** RECORDS TO USE follows **
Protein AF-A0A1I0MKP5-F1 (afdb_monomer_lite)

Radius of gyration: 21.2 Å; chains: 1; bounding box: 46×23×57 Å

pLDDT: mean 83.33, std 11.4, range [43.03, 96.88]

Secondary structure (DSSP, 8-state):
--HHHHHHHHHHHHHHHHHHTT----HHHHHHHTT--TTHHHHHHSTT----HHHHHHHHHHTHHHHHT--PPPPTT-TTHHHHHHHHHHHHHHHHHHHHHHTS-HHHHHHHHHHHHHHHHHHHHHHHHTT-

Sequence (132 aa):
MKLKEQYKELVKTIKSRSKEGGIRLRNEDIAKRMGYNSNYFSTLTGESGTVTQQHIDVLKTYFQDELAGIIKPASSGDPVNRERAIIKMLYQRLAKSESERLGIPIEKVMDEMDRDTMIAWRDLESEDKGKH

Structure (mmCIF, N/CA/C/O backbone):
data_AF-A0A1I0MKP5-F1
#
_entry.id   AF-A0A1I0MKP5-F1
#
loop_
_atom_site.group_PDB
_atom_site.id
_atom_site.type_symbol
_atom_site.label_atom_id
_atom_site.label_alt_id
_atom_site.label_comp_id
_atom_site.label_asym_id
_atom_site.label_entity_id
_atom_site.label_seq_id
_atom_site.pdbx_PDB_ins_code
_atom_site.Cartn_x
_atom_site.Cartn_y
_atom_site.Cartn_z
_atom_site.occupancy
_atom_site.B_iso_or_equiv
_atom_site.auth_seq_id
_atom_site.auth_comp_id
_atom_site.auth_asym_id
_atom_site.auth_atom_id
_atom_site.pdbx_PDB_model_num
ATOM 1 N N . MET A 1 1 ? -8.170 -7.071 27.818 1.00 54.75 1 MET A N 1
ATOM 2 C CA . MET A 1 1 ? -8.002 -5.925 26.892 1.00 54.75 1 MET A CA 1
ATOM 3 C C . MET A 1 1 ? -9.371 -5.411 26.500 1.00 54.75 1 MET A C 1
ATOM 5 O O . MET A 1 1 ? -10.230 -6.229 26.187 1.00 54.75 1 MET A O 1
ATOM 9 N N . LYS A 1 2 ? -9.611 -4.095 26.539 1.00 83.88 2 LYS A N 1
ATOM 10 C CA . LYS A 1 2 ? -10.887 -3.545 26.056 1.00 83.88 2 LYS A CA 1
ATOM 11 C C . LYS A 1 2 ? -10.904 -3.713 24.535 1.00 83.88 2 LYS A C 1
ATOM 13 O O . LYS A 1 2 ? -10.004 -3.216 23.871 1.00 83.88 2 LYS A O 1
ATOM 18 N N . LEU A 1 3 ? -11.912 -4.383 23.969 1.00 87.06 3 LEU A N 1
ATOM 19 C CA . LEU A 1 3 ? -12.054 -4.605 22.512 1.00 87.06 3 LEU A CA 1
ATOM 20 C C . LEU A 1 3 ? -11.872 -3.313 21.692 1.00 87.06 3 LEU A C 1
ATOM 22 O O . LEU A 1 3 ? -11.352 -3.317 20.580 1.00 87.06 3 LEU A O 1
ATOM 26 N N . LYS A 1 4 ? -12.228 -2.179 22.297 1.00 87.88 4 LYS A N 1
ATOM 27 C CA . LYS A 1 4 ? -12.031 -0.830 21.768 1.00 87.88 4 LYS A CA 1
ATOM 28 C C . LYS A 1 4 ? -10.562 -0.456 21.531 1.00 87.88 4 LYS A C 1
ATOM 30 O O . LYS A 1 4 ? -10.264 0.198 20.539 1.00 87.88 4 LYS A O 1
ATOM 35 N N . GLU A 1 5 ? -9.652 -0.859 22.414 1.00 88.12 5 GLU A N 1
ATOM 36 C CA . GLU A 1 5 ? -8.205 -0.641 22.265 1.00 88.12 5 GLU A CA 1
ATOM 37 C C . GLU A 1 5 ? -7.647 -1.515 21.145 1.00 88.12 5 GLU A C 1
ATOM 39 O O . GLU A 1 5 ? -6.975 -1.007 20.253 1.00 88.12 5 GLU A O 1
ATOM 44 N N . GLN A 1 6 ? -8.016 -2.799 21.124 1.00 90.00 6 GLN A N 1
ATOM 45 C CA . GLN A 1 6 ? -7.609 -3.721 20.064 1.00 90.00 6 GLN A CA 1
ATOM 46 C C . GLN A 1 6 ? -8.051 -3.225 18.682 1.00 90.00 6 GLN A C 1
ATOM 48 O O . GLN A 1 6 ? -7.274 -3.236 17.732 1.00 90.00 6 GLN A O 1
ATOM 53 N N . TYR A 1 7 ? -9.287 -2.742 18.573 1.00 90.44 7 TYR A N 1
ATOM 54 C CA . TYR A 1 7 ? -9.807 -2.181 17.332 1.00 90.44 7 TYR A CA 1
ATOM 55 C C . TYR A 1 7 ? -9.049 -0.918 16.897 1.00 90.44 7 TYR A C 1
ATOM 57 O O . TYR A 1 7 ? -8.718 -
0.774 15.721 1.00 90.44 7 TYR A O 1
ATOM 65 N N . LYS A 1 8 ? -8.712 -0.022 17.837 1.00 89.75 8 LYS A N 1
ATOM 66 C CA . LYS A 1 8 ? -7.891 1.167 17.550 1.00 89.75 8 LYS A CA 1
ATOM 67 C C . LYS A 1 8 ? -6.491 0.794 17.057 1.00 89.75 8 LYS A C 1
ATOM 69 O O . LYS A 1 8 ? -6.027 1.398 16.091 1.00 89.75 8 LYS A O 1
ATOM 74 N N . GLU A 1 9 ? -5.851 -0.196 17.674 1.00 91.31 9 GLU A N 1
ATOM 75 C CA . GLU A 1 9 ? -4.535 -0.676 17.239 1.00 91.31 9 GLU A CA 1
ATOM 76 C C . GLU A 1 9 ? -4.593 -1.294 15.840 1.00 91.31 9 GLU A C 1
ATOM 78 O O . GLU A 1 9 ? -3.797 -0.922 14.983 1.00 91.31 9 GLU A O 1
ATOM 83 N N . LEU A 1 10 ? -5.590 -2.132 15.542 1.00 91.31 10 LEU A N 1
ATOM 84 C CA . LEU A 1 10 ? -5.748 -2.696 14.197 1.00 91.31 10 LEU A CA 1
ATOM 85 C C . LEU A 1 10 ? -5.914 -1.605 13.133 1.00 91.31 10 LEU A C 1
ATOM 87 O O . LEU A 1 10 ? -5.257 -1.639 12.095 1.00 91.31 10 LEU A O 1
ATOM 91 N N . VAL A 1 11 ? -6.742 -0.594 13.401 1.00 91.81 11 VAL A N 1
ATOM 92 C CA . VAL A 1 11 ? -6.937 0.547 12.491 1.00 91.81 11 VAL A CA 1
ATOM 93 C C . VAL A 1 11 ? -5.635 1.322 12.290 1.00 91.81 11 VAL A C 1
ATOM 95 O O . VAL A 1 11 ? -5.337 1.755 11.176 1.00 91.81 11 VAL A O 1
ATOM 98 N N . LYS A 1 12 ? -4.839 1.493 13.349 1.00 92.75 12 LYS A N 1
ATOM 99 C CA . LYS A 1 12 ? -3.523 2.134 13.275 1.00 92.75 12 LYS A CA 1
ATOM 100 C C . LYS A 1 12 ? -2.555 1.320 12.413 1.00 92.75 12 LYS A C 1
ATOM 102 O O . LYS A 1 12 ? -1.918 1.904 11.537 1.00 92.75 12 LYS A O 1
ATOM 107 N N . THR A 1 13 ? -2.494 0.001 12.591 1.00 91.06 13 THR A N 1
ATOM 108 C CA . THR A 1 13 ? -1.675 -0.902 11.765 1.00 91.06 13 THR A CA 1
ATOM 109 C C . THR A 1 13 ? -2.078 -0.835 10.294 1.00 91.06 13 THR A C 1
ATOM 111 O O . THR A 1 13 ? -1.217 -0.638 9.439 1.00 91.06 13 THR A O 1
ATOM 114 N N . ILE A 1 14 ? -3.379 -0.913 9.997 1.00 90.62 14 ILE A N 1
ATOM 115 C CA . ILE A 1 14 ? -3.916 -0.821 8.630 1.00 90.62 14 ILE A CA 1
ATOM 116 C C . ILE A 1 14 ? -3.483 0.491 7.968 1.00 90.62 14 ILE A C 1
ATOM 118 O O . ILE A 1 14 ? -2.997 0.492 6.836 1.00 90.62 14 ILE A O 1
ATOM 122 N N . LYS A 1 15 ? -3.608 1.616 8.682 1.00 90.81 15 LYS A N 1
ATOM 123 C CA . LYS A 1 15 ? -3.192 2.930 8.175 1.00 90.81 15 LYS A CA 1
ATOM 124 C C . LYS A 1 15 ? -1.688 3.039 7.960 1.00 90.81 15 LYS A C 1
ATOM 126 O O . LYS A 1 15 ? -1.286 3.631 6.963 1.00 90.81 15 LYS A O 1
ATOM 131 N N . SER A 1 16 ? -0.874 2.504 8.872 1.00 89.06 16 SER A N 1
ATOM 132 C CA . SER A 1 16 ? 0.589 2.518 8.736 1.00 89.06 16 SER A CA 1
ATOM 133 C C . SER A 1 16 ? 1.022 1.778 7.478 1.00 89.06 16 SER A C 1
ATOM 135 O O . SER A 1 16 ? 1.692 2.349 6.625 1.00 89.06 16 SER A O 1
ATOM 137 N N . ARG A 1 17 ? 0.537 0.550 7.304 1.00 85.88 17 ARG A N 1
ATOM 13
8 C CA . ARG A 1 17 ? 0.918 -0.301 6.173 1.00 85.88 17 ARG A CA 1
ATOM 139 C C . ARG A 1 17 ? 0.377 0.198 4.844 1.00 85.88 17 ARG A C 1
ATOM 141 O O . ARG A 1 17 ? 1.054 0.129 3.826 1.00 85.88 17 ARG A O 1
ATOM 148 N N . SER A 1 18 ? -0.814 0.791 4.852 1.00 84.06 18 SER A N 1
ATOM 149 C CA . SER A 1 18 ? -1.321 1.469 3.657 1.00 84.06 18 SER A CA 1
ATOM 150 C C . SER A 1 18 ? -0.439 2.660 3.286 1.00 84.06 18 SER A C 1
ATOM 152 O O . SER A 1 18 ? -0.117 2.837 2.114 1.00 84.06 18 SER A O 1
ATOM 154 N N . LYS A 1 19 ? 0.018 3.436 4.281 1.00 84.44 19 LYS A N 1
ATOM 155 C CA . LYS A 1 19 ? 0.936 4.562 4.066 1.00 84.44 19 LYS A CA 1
** End of RECORDS TO USE **
** RECORDS TO USE follows **
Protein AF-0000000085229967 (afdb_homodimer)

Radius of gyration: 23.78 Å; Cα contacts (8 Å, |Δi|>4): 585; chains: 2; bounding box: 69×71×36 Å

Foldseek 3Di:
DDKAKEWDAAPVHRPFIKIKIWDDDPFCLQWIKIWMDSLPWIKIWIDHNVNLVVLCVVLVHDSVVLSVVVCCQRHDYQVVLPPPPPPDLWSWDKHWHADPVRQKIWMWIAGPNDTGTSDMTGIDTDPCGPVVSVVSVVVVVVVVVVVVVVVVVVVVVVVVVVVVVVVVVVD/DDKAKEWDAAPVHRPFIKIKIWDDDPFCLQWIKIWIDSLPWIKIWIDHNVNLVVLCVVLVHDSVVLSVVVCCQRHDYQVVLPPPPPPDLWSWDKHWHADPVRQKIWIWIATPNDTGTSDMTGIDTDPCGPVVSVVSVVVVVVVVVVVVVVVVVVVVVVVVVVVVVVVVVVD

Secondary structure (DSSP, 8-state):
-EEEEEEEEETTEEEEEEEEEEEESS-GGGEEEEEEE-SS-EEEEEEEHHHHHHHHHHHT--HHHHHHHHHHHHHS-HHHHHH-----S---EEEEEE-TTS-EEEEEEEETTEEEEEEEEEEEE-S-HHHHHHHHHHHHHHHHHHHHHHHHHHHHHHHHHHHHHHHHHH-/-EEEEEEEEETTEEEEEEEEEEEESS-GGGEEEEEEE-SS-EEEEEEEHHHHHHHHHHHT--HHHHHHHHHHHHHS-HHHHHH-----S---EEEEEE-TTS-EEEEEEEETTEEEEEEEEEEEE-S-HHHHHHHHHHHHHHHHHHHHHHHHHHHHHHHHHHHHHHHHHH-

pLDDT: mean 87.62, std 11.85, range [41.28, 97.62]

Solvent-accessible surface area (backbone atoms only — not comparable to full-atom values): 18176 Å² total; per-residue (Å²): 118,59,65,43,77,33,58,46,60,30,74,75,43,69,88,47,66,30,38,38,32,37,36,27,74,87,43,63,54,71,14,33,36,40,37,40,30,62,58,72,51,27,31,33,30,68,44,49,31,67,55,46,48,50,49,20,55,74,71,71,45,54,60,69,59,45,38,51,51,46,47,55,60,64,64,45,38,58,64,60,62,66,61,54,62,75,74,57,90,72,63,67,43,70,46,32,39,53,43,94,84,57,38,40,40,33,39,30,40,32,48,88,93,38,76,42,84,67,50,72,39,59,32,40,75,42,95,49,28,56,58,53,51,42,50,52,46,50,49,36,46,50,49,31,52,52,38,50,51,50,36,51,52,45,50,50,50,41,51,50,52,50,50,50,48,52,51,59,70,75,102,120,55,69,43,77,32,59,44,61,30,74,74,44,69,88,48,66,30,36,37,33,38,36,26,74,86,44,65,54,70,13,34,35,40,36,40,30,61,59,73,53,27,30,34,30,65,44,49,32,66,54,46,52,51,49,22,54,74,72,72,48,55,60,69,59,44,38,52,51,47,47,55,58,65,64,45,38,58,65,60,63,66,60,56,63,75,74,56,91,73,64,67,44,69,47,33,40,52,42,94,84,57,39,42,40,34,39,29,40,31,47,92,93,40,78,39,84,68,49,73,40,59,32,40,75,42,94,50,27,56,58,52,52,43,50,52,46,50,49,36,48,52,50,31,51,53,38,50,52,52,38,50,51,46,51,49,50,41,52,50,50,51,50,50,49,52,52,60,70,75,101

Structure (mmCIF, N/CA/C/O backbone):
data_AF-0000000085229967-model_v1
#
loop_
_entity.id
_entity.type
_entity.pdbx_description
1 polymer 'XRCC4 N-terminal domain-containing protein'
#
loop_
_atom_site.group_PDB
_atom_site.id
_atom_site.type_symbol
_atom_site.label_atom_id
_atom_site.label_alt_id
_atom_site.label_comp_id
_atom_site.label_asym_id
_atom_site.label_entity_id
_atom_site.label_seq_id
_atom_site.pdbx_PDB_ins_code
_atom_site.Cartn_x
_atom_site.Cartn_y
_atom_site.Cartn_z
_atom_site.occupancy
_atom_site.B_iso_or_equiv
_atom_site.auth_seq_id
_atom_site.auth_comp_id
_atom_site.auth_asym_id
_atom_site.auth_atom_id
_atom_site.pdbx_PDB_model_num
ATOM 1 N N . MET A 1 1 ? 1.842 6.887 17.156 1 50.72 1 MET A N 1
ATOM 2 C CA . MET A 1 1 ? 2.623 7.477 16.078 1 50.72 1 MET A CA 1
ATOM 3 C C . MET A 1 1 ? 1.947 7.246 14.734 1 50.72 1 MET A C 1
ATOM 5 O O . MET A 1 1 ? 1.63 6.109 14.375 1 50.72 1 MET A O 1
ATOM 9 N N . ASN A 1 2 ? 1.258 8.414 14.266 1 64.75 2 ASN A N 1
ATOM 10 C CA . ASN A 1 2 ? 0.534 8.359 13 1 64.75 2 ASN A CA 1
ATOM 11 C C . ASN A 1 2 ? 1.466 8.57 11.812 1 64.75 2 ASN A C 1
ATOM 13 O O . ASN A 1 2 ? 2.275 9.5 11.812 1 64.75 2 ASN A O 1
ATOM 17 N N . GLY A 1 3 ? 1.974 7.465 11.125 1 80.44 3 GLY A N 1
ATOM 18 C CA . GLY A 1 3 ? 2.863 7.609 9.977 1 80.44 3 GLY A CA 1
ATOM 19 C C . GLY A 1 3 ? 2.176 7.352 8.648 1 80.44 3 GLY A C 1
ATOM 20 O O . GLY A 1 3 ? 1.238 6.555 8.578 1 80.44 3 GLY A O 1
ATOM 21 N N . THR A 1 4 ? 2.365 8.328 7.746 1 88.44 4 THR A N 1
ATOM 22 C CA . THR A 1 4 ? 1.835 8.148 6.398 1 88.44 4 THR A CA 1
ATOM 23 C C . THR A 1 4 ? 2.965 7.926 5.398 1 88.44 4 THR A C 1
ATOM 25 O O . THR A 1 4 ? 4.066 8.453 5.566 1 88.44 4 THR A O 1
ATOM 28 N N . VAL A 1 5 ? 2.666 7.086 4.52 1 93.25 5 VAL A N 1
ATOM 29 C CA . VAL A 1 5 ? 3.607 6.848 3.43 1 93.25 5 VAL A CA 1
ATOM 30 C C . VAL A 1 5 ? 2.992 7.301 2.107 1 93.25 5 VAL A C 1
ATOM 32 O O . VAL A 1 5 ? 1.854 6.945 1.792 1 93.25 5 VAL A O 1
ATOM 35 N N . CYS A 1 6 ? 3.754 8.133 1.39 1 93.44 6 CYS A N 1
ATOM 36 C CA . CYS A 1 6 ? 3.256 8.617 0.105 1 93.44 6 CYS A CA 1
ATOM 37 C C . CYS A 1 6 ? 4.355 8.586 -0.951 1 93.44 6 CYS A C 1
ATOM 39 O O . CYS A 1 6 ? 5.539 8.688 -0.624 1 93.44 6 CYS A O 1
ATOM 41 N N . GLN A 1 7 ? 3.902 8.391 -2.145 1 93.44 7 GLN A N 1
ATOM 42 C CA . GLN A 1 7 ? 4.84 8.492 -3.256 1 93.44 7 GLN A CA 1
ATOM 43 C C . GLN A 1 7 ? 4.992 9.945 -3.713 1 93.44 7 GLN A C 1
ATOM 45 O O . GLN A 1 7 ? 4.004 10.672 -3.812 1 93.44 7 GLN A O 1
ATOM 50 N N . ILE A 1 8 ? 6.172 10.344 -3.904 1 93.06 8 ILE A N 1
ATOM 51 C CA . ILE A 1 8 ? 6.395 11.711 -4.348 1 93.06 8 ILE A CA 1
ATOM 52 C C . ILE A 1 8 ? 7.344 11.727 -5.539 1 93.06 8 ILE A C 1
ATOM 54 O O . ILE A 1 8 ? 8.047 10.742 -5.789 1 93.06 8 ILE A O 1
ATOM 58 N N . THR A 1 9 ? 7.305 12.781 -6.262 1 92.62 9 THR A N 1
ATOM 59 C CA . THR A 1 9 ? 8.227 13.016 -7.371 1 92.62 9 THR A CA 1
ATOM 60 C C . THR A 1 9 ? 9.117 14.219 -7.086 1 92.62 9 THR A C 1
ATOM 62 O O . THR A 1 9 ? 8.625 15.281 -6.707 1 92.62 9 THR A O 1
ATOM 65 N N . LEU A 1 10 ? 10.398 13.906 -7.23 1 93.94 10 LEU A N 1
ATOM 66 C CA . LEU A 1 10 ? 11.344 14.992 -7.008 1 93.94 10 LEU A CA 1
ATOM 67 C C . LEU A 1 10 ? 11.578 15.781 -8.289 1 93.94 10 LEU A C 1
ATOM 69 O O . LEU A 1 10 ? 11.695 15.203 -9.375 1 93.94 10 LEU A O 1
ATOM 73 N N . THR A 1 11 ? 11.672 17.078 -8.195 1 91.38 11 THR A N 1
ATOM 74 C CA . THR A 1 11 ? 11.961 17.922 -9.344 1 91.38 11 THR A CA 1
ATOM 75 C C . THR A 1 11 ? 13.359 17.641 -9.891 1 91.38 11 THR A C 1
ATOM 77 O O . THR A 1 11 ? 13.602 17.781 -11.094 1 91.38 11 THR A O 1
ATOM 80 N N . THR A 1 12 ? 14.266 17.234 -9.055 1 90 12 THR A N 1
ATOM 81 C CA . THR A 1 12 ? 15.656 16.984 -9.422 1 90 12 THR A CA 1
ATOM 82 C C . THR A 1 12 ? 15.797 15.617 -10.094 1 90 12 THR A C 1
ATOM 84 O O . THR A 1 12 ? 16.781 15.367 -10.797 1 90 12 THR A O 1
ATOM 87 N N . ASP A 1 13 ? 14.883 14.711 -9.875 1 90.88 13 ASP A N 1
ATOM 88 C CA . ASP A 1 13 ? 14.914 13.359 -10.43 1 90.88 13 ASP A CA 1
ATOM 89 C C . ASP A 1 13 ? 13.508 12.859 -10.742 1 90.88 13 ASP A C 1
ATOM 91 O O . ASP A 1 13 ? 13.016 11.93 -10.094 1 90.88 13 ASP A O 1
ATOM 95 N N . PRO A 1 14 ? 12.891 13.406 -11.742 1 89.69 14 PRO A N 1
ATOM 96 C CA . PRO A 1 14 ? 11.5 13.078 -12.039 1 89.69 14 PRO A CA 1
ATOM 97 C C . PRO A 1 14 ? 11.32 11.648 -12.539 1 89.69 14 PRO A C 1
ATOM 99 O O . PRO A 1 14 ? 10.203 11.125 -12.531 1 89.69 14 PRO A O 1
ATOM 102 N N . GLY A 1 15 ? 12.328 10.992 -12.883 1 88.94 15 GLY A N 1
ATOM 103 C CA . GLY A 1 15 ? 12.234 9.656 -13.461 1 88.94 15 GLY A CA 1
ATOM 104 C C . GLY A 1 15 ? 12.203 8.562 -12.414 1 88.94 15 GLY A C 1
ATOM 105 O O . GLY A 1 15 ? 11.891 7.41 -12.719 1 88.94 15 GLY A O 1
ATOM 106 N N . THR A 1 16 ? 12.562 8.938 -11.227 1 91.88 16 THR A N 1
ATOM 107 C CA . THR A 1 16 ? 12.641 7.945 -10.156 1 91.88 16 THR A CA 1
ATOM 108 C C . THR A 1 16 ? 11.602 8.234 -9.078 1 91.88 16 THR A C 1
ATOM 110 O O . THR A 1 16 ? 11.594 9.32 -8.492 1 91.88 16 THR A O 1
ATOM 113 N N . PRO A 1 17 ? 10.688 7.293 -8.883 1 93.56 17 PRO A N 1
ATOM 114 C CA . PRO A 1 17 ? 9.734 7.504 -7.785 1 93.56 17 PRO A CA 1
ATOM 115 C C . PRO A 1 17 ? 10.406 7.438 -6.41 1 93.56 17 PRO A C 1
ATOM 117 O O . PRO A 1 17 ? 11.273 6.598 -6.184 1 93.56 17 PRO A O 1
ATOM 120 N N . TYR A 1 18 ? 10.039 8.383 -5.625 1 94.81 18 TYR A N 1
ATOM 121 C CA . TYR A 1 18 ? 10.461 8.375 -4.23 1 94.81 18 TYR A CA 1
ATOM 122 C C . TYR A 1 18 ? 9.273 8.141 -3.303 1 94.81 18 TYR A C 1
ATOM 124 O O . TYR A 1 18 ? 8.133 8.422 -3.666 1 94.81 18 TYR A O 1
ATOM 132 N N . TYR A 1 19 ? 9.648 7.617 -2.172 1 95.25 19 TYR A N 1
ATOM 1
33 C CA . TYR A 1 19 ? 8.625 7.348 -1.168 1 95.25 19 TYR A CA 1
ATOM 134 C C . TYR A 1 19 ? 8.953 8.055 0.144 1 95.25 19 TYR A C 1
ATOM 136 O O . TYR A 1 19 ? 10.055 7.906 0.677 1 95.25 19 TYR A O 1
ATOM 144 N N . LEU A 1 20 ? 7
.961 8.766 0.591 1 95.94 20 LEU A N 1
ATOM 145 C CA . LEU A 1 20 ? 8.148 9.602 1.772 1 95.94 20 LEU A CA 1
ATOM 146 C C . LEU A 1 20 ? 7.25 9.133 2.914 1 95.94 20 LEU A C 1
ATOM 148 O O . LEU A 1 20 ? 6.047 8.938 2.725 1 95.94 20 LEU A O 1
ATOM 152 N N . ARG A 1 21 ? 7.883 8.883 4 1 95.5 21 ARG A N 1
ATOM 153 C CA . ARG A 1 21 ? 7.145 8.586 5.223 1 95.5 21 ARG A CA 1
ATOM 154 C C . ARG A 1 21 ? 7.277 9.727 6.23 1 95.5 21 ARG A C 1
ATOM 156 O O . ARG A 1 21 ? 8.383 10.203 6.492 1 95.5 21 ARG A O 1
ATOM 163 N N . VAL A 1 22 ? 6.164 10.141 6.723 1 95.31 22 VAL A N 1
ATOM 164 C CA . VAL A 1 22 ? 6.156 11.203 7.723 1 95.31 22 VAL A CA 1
** End of RECORDS TO USE **
# EXERCISE OBJECTIVE
Of the lines above, retype only those from the line containing "data_AF-0000000085229967-model_v1" through the line containing "ATOM 19 C C .", including both, exactly.

# RESULT OF THIS TASK
data_AF-0000000085229967-model_v1
#
loop_
_entity.id
_entity.type
_entity.pdbx_description
1 polymer 'XRCC4 N-terminal domain-containing protein'
#
loop_
_atom_site.group_PDB
_atom_site.id
_atom_site.type_symbol
_atom_site.label_atom_id
_atom_site.label_alt_id
_atom_site.label_comp_id
_atom_site.label_asym_id
_atom_site.label_entity_id
_atom_site.label_seq_id
_atom_site.pdbx_PDB_ins_code
_atom_site.Cartn_x
_atom_site.Cartn_y
_atom_site.Cartn_z
_atom_site.occupancy
_atom_site.B_iso_or_equiv
_atom_site.auth_seq_id
_atom_site.auth_comp_id
_atom_site.auth_asym_id
_atom_site.auth_atom_id
_atom_site.pdbx_PDB_model_num
ATOM 1 N N . MET A 1 1 ? 1.842 6.887 17.156 1 50.72 1 MET A N 1
ATOM 2 C CA . MET A 1 1 ? 2.623 7.477 16.078 1 50.72 1 MET A CA 1
ATOM 3 C C . MET A 1 1 ? 1.947 7.246 14.734 1 50.72 1 MET A C 1
ATOM 5 O O . MET A 1 1 ? 1.63 6.109 14.375 1 50.72 1 MET A O 1
ATOM 9 N N . ASN A 1 2 ? 1.258 8.414 14.266 1 64.75 2 ASN A N 1
ATOM 10 C CA . ASN A 1 2 ? 0.534 8.359 13 1 64.75 2 ASN A CA 1
ATOM 11 C C . ASN A 1 2 ? 1.466 8.57 11.812 1 64.75 2 ASN A C 1
ATOM 13 O O . ASN A 1 2 ? 2.275 9.5 11.812 1 64.75 2 ASN A O 1
ATOM 17 N N . GLY A 1 3 ? 1.974 7.465 11.125 1 80.44 3 GLY A N 1
ATOM 18 C CA . GLY A 1 3 ? 2.863 7.609 9.977 1 80.44 3 GLY A CA 1
ATOM 19 C C . GLY A 1 3 ? 2.176 7.352 8.648 1 80.44 3 GLY A C 1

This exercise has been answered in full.